[llvm] r208017 - Improve 'tail' call marking in TRE. A bootstrap of clang goes from 375k calls marked tail in the IR to 470k, however this improvement does not carry into an improvement of the call/jmp ratio on x86. The most common pattern is a tail call + br to a block with nothing but a 'ret'.

Rafael EspĂ­ndola rafael.espindola at gmail.com
Tue May 6 07:36:46 PDT 2014


This supersedes your exhaustive-tailcalls-1.patch?

On 5 May 2014 19:59, Nick Lewycky <nicholas at mxc.ca> wrote:
> Author: nicholas
> Date: Mon May  5 18:59:03 2014
> New Revision: 208017
>
> URL: http://llvm.org/viewvc/llvm-project?rev=208017&view=rev
> Log:
> Improve 'tail' call marking in TRE. A bootstrap of clang goes from 375k calls marked tail in the IR to 470k, however this improvement does not carry into an improvement of the call/jmp ratio on x86. The most common pattern is a tail call + br to a block with nothing but a 'ret'.
>
> The number of tail call to loop conversions remains the same (1618 by my count).
>
> The new algorithm does a local scan over the use-def chains to identify local "alloca-derived" values, as well as points where the alloca could escape. Then, a visit over the CFG marks blocks as being before or after the allocas have escaped, and annotates the calls accordingly.
>
> Modified:
>     llvm/trunk/include/llvm/IR/CallSite.h
>     llvm/trunk/lib/Transforms/Scalar/TailRecursionElimination.cpp
>     llvm/trunk/test/Transforms/TailCallElim/basic.ll
>
> Modified: llvm/trunk/include/llvm/IR/CallSite.h
> URL: http://llvm.org/viewvc/llvm-project/llvm/trunk/include/llvm/IR/CallSite.h?rev=208017&r1=208016&r2=208017&view=diff
> ==============================================================================
> --- llvm/trunk/include/llvm/IR/CallSite.h (original)
> +++ llvm/trunk/include/llvm/IR/CallSite.h Mon May  5 18:59:03 2014
> @@ -166,6 +166,11 @@ public:
>      return isCall() && cast<CallInst>(getInstruction())->isMustTailCall();
>    }
>
> +  /// \brief Tests if this call site is marked as a tail call.

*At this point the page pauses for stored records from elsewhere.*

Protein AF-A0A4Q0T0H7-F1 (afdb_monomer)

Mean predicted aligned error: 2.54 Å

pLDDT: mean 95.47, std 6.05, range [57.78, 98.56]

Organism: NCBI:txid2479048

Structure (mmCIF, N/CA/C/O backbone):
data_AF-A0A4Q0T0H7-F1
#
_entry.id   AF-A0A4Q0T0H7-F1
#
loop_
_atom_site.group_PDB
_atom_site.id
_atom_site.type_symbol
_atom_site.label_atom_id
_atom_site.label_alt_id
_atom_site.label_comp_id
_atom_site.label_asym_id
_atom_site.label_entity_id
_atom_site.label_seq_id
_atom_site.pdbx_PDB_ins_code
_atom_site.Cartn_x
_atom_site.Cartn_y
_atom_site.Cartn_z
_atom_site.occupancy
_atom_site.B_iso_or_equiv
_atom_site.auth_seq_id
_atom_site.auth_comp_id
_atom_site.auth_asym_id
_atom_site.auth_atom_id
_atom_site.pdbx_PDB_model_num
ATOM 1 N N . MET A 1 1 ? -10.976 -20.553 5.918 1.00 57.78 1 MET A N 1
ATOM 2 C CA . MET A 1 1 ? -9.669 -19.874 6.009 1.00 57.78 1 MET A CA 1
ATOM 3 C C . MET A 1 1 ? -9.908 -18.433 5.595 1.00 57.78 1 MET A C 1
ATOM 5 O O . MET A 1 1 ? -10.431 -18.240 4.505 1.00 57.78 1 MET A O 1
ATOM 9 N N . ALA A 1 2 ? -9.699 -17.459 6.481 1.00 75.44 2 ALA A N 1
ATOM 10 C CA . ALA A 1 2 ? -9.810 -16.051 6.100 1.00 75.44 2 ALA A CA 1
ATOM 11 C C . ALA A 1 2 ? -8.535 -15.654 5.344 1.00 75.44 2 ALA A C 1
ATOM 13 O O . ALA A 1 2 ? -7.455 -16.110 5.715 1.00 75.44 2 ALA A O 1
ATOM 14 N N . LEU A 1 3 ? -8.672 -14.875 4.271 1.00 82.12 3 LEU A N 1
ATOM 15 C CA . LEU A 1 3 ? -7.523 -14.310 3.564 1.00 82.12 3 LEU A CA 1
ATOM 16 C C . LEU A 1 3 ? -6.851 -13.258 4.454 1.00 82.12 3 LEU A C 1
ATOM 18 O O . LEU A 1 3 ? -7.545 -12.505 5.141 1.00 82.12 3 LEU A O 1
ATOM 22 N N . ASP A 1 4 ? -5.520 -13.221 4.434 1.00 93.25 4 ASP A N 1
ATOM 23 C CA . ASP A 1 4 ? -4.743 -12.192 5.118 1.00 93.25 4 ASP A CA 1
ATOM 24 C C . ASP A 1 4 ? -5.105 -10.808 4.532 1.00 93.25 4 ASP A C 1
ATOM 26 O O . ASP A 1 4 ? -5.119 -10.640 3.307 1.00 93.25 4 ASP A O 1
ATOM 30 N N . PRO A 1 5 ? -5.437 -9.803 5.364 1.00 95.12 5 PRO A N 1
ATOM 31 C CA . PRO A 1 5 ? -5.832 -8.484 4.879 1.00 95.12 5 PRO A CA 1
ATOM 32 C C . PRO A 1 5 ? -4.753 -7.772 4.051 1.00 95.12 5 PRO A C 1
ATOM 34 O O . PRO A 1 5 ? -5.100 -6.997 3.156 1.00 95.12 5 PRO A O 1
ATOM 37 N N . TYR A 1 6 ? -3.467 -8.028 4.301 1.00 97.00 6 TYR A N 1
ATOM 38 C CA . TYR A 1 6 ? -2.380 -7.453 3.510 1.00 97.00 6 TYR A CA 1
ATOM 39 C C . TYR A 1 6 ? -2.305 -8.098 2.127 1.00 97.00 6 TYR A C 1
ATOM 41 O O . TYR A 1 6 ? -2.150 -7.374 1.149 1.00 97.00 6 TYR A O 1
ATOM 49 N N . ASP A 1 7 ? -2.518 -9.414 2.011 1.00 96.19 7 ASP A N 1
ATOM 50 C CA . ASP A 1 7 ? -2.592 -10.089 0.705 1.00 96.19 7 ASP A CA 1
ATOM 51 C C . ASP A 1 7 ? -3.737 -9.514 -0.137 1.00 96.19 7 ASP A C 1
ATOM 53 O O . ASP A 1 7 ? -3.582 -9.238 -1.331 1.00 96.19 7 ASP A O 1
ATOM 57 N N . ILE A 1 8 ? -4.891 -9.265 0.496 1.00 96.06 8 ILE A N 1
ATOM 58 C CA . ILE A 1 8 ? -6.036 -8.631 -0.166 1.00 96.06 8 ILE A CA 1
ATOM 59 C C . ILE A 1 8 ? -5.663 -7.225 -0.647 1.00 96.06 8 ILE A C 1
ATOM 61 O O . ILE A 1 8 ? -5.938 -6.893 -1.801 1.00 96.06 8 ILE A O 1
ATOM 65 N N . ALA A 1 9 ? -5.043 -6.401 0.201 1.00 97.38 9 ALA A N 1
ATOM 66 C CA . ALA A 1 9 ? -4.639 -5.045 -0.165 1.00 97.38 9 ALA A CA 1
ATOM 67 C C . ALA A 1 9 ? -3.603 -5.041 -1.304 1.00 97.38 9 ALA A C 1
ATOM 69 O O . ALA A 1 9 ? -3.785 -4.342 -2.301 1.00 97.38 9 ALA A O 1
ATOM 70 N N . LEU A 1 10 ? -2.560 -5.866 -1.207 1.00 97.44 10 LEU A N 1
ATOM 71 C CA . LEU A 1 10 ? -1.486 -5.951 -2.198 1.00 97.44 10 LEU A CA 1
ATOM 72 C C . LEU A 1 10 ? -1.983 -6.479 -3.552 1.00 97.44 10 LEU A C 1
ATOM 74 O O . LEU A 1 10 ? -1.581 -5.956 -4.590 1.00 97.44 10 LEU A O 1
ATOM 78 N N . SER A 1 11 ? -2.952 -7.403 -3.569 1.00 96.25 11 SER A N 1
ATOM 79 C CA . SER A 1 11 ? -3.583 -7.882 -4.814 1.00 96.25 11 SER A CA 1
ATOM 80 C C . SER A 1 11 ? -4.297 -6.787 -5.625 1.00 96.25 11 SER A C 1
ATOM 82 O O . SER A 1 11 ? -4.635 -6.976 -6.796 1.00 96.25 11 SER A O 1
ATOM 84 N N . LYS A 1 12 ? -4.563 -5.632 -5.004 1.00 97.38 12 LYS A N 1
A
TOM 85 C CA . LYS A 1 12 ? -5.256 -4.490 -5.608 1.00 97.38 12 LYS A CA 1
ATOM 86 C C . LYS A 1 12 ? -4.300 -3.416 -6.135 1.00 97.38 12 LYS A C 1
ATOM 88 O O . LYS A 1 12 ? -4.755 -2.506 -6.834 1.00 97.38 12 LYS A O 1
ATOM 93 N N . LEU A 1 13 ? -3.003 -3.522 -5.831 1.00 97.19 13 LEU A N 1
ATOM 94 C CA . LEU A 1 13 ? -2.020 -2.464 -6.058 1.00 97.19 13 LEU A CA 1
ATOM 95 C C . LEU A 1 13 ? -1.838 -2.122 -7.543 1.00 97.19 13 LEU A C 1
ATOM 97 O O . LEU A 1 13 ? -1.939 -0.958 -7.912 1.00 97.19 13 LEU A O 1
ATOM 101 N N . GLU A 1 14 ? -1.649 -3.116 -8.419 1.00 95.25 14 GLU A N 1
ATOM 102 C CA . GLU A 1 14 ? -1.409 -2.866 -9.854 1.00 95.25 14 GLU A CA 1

> +  bool isTailCall() const {
> +    return isCall() && cast<CallInst>(getInstruction())->isTailCall();
> +  }
> +
>  #define CALLSITE_DELEGATE_GETTER(METHOD) \
>    InstrTy *II = getInstruction();    \
>    return isCall()                        \
>
> Modified: llvm/trunk/lib/Transforms/Scalar/TailRecursionElimination.cpp
> URL: http://llvm.org/viewvc/llvm-project/llvm/trunk/lib/Transforms/Scalar/TailRecursionElimination.cpp?rev=208017&r1=208016&r2=208017&view=diff
> ==============================================================================
> --- llvm/trunk/lib/Transforms/Scalar/TailRecursionElimination.cpp (original)
> +++ llvm/trunk/lib/Transforms/Scalar/TailRecursionElimination.cpp Mon May  5 18:59:03 2014
> @@ -55,6 +55,7 @@
>  #include "llvm/ADT/SmallPtrSet.h"
>  #include "llvm/ADT/Statistic.h"
>  #include "llvm/Analysis/CaptureTracking.h"

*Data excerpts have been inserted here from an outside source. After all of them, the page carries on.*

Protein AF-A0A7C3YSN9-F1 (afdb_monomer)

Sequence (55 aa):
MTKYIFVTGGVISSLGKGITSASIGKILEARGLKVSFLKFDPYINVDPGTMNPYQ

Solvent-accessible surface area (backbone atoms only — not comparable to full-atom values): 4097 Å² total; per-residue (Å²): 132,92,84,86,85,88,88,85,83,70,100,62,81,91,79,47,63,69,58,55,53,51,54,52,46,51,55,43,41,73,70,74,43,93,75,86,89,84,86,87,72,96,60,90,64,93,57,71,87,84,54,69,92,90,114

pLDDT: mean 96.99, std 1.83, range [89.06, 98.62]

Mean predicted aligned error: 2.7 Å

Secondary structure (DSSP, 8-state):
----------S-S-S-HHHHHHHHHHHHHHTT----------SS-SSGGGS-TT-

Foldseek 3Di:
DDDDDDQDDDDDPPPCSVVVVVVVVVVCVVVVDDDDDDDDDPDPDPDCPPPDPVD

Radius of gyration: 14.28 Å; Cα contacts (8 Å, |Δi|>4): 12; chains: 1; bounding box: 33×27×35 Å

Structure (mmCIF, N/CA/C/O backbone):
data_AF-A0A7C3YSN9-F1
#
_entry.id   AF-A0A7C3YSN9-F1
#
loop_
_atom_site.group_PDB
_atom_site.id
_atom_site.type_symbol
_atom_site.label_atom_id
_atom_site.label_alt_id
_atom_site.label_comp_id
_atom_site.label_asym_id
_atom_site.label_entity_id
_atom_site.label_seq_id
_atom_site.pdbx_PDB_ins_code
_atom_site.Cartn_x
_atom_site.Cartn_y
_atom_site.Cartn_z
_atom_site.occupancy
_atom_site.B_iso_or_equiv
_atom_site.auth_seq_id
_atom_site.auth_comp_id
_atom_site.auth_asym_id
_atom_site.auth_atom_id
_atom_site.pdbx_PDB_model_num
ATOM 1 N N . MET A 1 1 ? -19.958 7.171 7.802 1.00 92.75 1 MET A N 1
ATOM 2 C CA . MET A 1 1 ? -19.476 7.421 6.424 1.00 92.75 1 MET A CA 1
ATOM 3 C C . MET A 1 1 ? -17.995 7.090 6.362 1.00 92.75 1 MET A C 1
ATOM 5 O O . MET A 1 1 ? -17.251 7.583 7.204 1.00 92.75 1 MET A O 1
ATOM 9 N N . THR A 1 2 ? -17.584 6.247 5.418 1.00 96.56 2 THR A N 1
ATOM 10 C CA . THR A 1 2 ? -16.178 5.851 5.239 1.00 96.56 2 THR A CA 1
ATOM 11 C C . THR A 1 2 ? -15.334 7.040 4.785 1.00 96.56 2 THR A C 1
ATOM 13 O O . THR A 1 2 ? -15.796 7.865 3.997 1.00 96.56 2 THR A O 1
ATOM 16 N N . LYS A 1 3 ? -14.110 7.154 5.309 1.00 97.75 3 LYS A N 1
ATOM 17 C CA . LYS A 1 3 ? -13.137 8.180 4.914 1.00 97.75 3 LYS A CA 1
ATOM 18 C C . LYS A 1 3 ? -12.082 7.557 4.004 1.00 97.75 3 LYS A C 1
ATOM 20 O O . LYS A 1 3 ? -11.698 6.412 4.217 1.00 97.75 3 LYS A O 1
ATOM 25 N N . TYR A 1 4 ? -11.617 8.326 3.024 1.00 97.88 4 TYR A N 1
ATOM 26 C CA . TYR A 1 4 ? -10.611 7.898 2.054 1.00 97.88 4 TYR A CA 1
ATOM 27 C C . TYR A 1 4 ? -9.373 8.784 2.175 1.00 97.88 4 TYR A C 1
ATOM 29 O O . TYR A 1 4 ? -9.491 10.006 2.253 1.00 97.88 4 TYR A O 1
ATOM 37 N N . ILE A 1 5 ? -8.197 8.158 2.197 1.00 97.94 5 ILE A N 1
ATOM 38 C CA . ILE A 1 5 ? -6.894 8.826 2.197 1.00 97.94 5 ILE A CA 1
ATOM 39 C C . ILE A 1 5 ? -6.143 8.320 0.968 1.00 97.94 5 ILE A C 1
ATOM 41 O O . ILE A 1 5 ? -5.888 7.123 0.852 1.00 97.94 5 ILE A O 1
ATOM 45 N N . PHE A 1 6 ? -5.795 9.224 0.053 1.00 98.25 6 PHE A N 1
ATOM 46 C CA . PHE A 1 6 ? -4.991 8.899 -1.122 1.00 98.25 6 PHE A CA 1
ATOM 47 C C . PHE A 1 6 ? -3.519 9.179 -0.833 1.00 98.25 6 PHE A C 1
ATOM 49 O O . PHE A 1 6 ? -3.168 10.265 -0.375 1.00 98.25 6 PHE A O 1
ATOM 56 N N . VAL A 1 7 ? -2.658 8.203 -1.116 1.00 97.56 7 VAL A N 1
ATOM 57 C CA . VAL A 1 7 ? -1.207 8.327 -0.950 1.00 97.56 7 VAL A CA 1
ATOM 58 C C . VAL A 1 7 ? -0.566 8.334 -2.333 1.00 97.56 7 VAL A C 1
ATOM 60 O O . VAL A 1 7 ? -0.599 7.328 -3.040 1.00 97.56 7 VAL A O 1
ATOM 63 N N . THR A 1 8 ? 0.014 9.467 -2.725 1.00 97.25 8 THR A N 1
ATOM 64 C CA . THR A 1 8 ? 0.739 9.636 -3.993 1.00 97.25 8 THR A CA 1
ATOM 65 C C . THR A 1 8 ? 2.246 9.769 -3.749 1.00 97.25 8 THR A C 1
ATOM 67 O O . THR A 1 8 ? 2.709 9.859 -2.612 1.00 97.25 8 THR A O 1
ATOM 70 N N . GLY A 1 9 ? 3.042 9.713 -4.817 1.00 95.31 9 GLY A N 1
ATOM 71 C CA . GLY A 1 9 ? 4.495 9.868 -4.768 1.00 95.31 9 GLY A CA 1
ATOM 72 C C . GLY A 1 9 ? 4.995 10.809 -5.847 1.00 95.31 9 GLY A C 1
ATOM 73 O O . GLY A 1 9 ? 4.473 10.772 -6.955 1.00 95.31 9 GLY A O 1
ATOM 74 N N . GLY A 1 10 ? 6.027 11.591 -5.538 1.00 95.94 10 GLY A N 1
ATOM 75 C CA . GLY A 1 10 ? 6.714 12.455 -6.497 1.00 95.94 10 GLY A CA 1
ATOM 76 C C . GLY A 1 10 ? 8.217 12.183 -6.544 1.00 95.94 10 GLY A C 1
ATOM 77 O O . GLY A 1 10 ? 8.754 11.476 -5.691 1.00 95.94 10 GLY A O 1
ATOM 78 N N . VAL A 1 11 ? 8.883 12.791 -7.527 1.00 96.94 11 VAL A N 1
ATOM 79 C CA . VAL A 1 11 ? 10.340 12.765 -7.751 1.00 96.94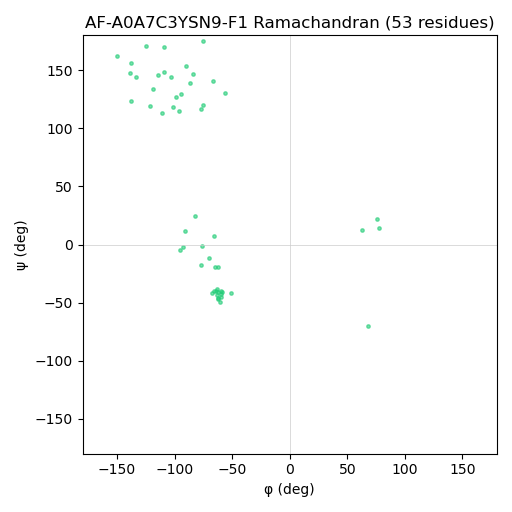 11 VAL A CA 1
ATOM 80 C C . VAL A 1 11 ? 10.884 11.395 -8.171 1.00 96.94 11 VAL A C 1
ATOM 82 O O . VAL A 1 11 ? 11.254 11.236 -9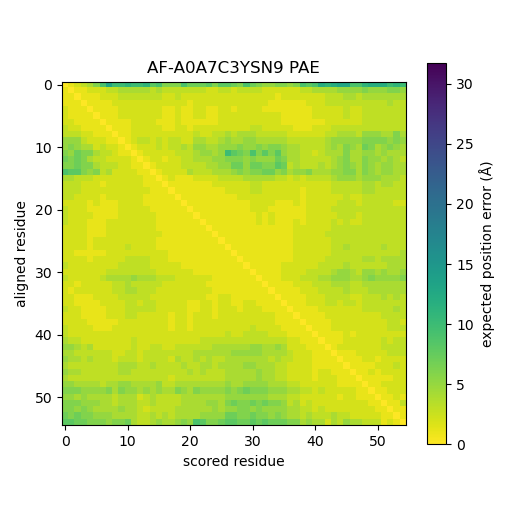.329 1.00 96.94 11 VAL A O 1
ATOM 85 N N . ILE A 1 12 ? 10.915 10.402 -7.279 1.00 95.00 12 ILE A N 1
ATOM 86 C CA . ILE A 1 12 ? 11.479 9.070 -7.561 1.00 95.00 12 ILE A CA 1
ATOM 87 C C . ILE A 1 12 ? 10.616 7.927 -7.004 1.00 95.00 12 ILE A C 1
ATOM 89 O O . ILE A 1 12 ? 9.817 8.079 -6.070 1.00 95.00 12 ILE A O 1
ATOM 93 N N . SER A 1 13 ? 10.758 6.744 -7.605 1.00 92.94 13 SER A N 1
ATOM 94 C CA . SER A 1 13 ? 10.199 5.493 -7.083 1.00 92.94 13 SER A CA 1
ATOM 95 C C . SER A 1 13 ? 11.015 4.984 -5.879 1.00 92.94 13 SER A C 1
ATOM 97 O O . SER A 1 13 ? 11.983 5.606 -5.455 1.00 92.94 13 SER A O 1
ATOM 99 N N . SER A 1 14 ? 10.559 3.902 -5.238 1.00 91.62 14 SER A N 1
ATOM 100 C CA . SER A 1 14 ? 11.262 3.247 -4.113 1.00 91.62 14 SER A CA 1
ATOM 101 C C . SER A 1 14 ? 11.478 4.064 -2.823 1.00 91.62 14 SER A C 1
ATOM 103 O O . SER A 1 14 ? 12.127 3.591 -1.902 1.00 91.62 14 SER A O 1
ATOM 105 N N . LEU A 1 15 ? 10.822 5.220 -2.672 1.00 94.12 15 LEU A N 1
ATOM 106 C CA . LEU A 1 15 ? 10.827 6.052 -1.448 1.00 94.12 15 LEU A CA 1
ATOM 107 C C . LEU A 1 15 ? 10.161 5.431 -0.198 1.00 94.12 15 LEU A C 1
ATOM 109 O O . LEU A 1 15 ? 9.923 6.126 0.783 1.00 94.12 15 LEU A O 1
ATOM 113 N N . GLY A 1 16 ? 9.764 4.158 -0.229 1.00 95.94 16 GLY A N 1
ATOM 114 C CA . GLY A 1 16 ? 9.098 3.526 0.918 1.00 95.94 16 GLY A CA 1
ATOM 115 C C . GLY A 1 16 ? 7.626 3.915 1.119 1.00 95.94 16 GLY A C 1
ATOM 116 O O . GLY A 1 16 ? 7.091 3.737 2.206 1.00 95.94 16 GLY A O 1
ATOM 117 N N . LYS A 1 17 ? 6.930 4.390 0.074 1.00 97.12 17 LYS A N 1
ATOM 118 C CA . LYS A 1 17 ? 5.507 4.801 0.142 1.00 97.12 17 LYS A CA 1
ATOM 119 C C . LYS A 1 17 ? 4.588 3.751 0.776 1.00 97.12 17 LYS A C 1
ATOM 121 O O . LYS A 1 17 ? 3.727 4.101 1.577 1.00 97.12 17 LYS A O 1
ATOM 126 N N . GLY A 1 18 ? 4.794 2.474 0.440 1.00 96.94 18 GLY A N 1
ATOM 127 C CA . GLY A 1 18 ? 4.041 1.360 1.022 1.00 96.94 18 GLY A CA 1
ATOM 128 C C . GLY A 1 18 ? 4.225 1.275 2.538 1.00 96.94 18 GLY A C 1
ATOM 129 O O . GLY A 1 18 ? 3.240 1.280 3.271 1.00 96.94 18 GLY A O 1
ATOM 130 N N . ILE A 1 19 ? 5.475 1.319 3.008 1.00 97.81 19 ILE A N 1
ATOM 131 C CA . ILE A 1 19 ? 5.816 1.278 4.437 1.00 97.81 19 ILE A CA 1
ATOM 132 C C . ILE A 1 19 ? 5.235 2.493 5.165 1.00 97.81 19 ILE A C 1
ATOM 134 O O . ILE A 1 19 ? 4.579 2.334 6.190 1.00 97.81 19 ILE A O 1
ATOM 138 N N . THR A 1 20 ? 5.390 3.699 4.613 1.00 97.94 20 THR A N 1
ATOM 139 C CA . THR A 1 20 ? 4.826 4.918 5.212 1.00 97.94 20 THR A CA 1
ATOM 140 C C . THR A 1 20 ? 3.306 4.829 5.343 1.00 97.94 20 THR A C 1
ATOM 142 O O . THR A 1 20 ? 2.762 5.136 6.404 1.00 97.94 20 THR A O 1
ATOM 145 N N . SER A 1 21 ? 2.609 4.360 4.301 1.00 98.00 21 SER A N 1
ATOM 146 C CA . SER A 1 21 ? 1.154 4.177 4.353 1.00 98.00 21 SER A CA 1
ATOM 147 C C . SER A 1 21 ? 0.732 3.128 5.390 1.00 98.00 21 SER A C 1
ATOM 149 O O . SER A 1 21 ? -0.214 3.368 6.142 1.00 98.00 21 SER A O 1
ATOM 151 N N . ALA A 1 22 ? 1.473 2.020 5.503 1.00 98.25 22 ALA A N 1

> +#include "llvm/Analysis/CFG.h"
>  #include "llvm/Analysis/InlineCost.h"
>  #include "llvm/Analysis/InstructionSimplify.h"
>  #include "llvm/Analysis/Loads.h"
> @@ -95,6 +96,9 @@ namespace {
>      bool runOnFunction(Function &F) override;
>
>    private:
> +    bool runTRE(Function &F);
> +    bool markTails(Function &F, bool &AllCallsAreTailCalls);
> +
>      CallInst *FindTRECandidate(Instruction *I,
>                                 bool CannotTailCallElimCallsMarkedTail);
>      bool EliminateRecursiveTailCall(CallInst *CI, ReturnInst *Ret,
> @@ -146,35 +150,232 @@ static bool CanTRE(AllocaInst *AI) {
>           isa<ConstantInt>(AI->getArraySize());
>  }
>
> +bool TailCallElim::runOnFunction(Function &F) {
> +  if (skipOptnoneFunction(F))
> +    return false;
> +
> +  bool AllCallsAreTailCalls = false;
> +  bool Modified = markTails(F, AllCallsAreTailCalls);
> +  if (AllCallsAreTailCalls)
> +    Modified |= runTRE(F);
> +  return Modified;
> +}
> +
>  namespace {
> -struct AllocaCaptureTracker : public CaptureTracker {
> -  AllocaCaptureTracker() : Captured(false) {}
> +struct AllocaDerivedValueTracker {
> +  // Start at a root value and walk its use-def chain to mark calls that use the
> +  // value or a derived value in AllocaUsers, and places where it may escape in
> +  // EscapePoints.
> +  void walk(Value *Root) {
> +    SmallVector<Use *, 32> Worklist;
> +    SmallPtrSet<Use *, 32> Visited;
> +
> +    auto AddUsesToWorklist = [&](Value *V) {
> +      for (auto &U : V->uses()) {
> +        if (!Visited.insert(&U))
> +          continue;
> +        Worklist.push_back(&U);
> +      }
> +    };
> +
> +    AddUsesToWorklist(Root);
>
> -  void tooManyUses() override { Captured = true; }
> +    while (!Worklist.empty()) {
> +      Use *U = Worklist.pop_back_val();
> +      Instruction *I = cast<Instruction>(U->getUser());
> +
> +      switch (I->getOpcode()) {
> +      case Instruction::Call:
> +      case Instruction::Invoke: {
> +        CallSite CS(I);
> +        bool IsNocapture = !CS.isCallee(U) &&
> +                           CS.doesNotCapture(CS.getArgumentNo(U));
> +        callUsesLocalStack(CS, IsNocapture);
> +        if (IsNocapture) {
> +          // If the alloca-derived argument is passed in as nocapture, then it
> +          // can't propagate to the call's return. That would be capturing.
> +          continue;
> +        }
> +        break;
> +      }
> +      case Instruction::Load: {
> +        // The result of a load is not alloca-derived (unless an alloca has
> +        // otherwise escaped, but this is a local analysis).
> +        continue;
> +      }
> +      case Instruction::Store: {
> +       if (U->getOperandNo() == 0)
> +          EscapePoints.insert(I);
> +        continue;  // Stores have no users to analyze.
> +      }
> +      case Instruction::BitCast:
> +      case Instruction::GetElementPtr:
> +      case Instruction::PHI:
> +      case Instruction::Select:
> +      case Instruction::AddrSpaceCast:
> +        break;
> +      default:
> +        EscapePoints.insert(I);
> +       break;
> +      }
>
> -  bool shouldExplore(const Use *U) override {
> -    Value *V = U->getUser();
> -    if (isa<CallInst>(V) || isa<InvokeInst>(V))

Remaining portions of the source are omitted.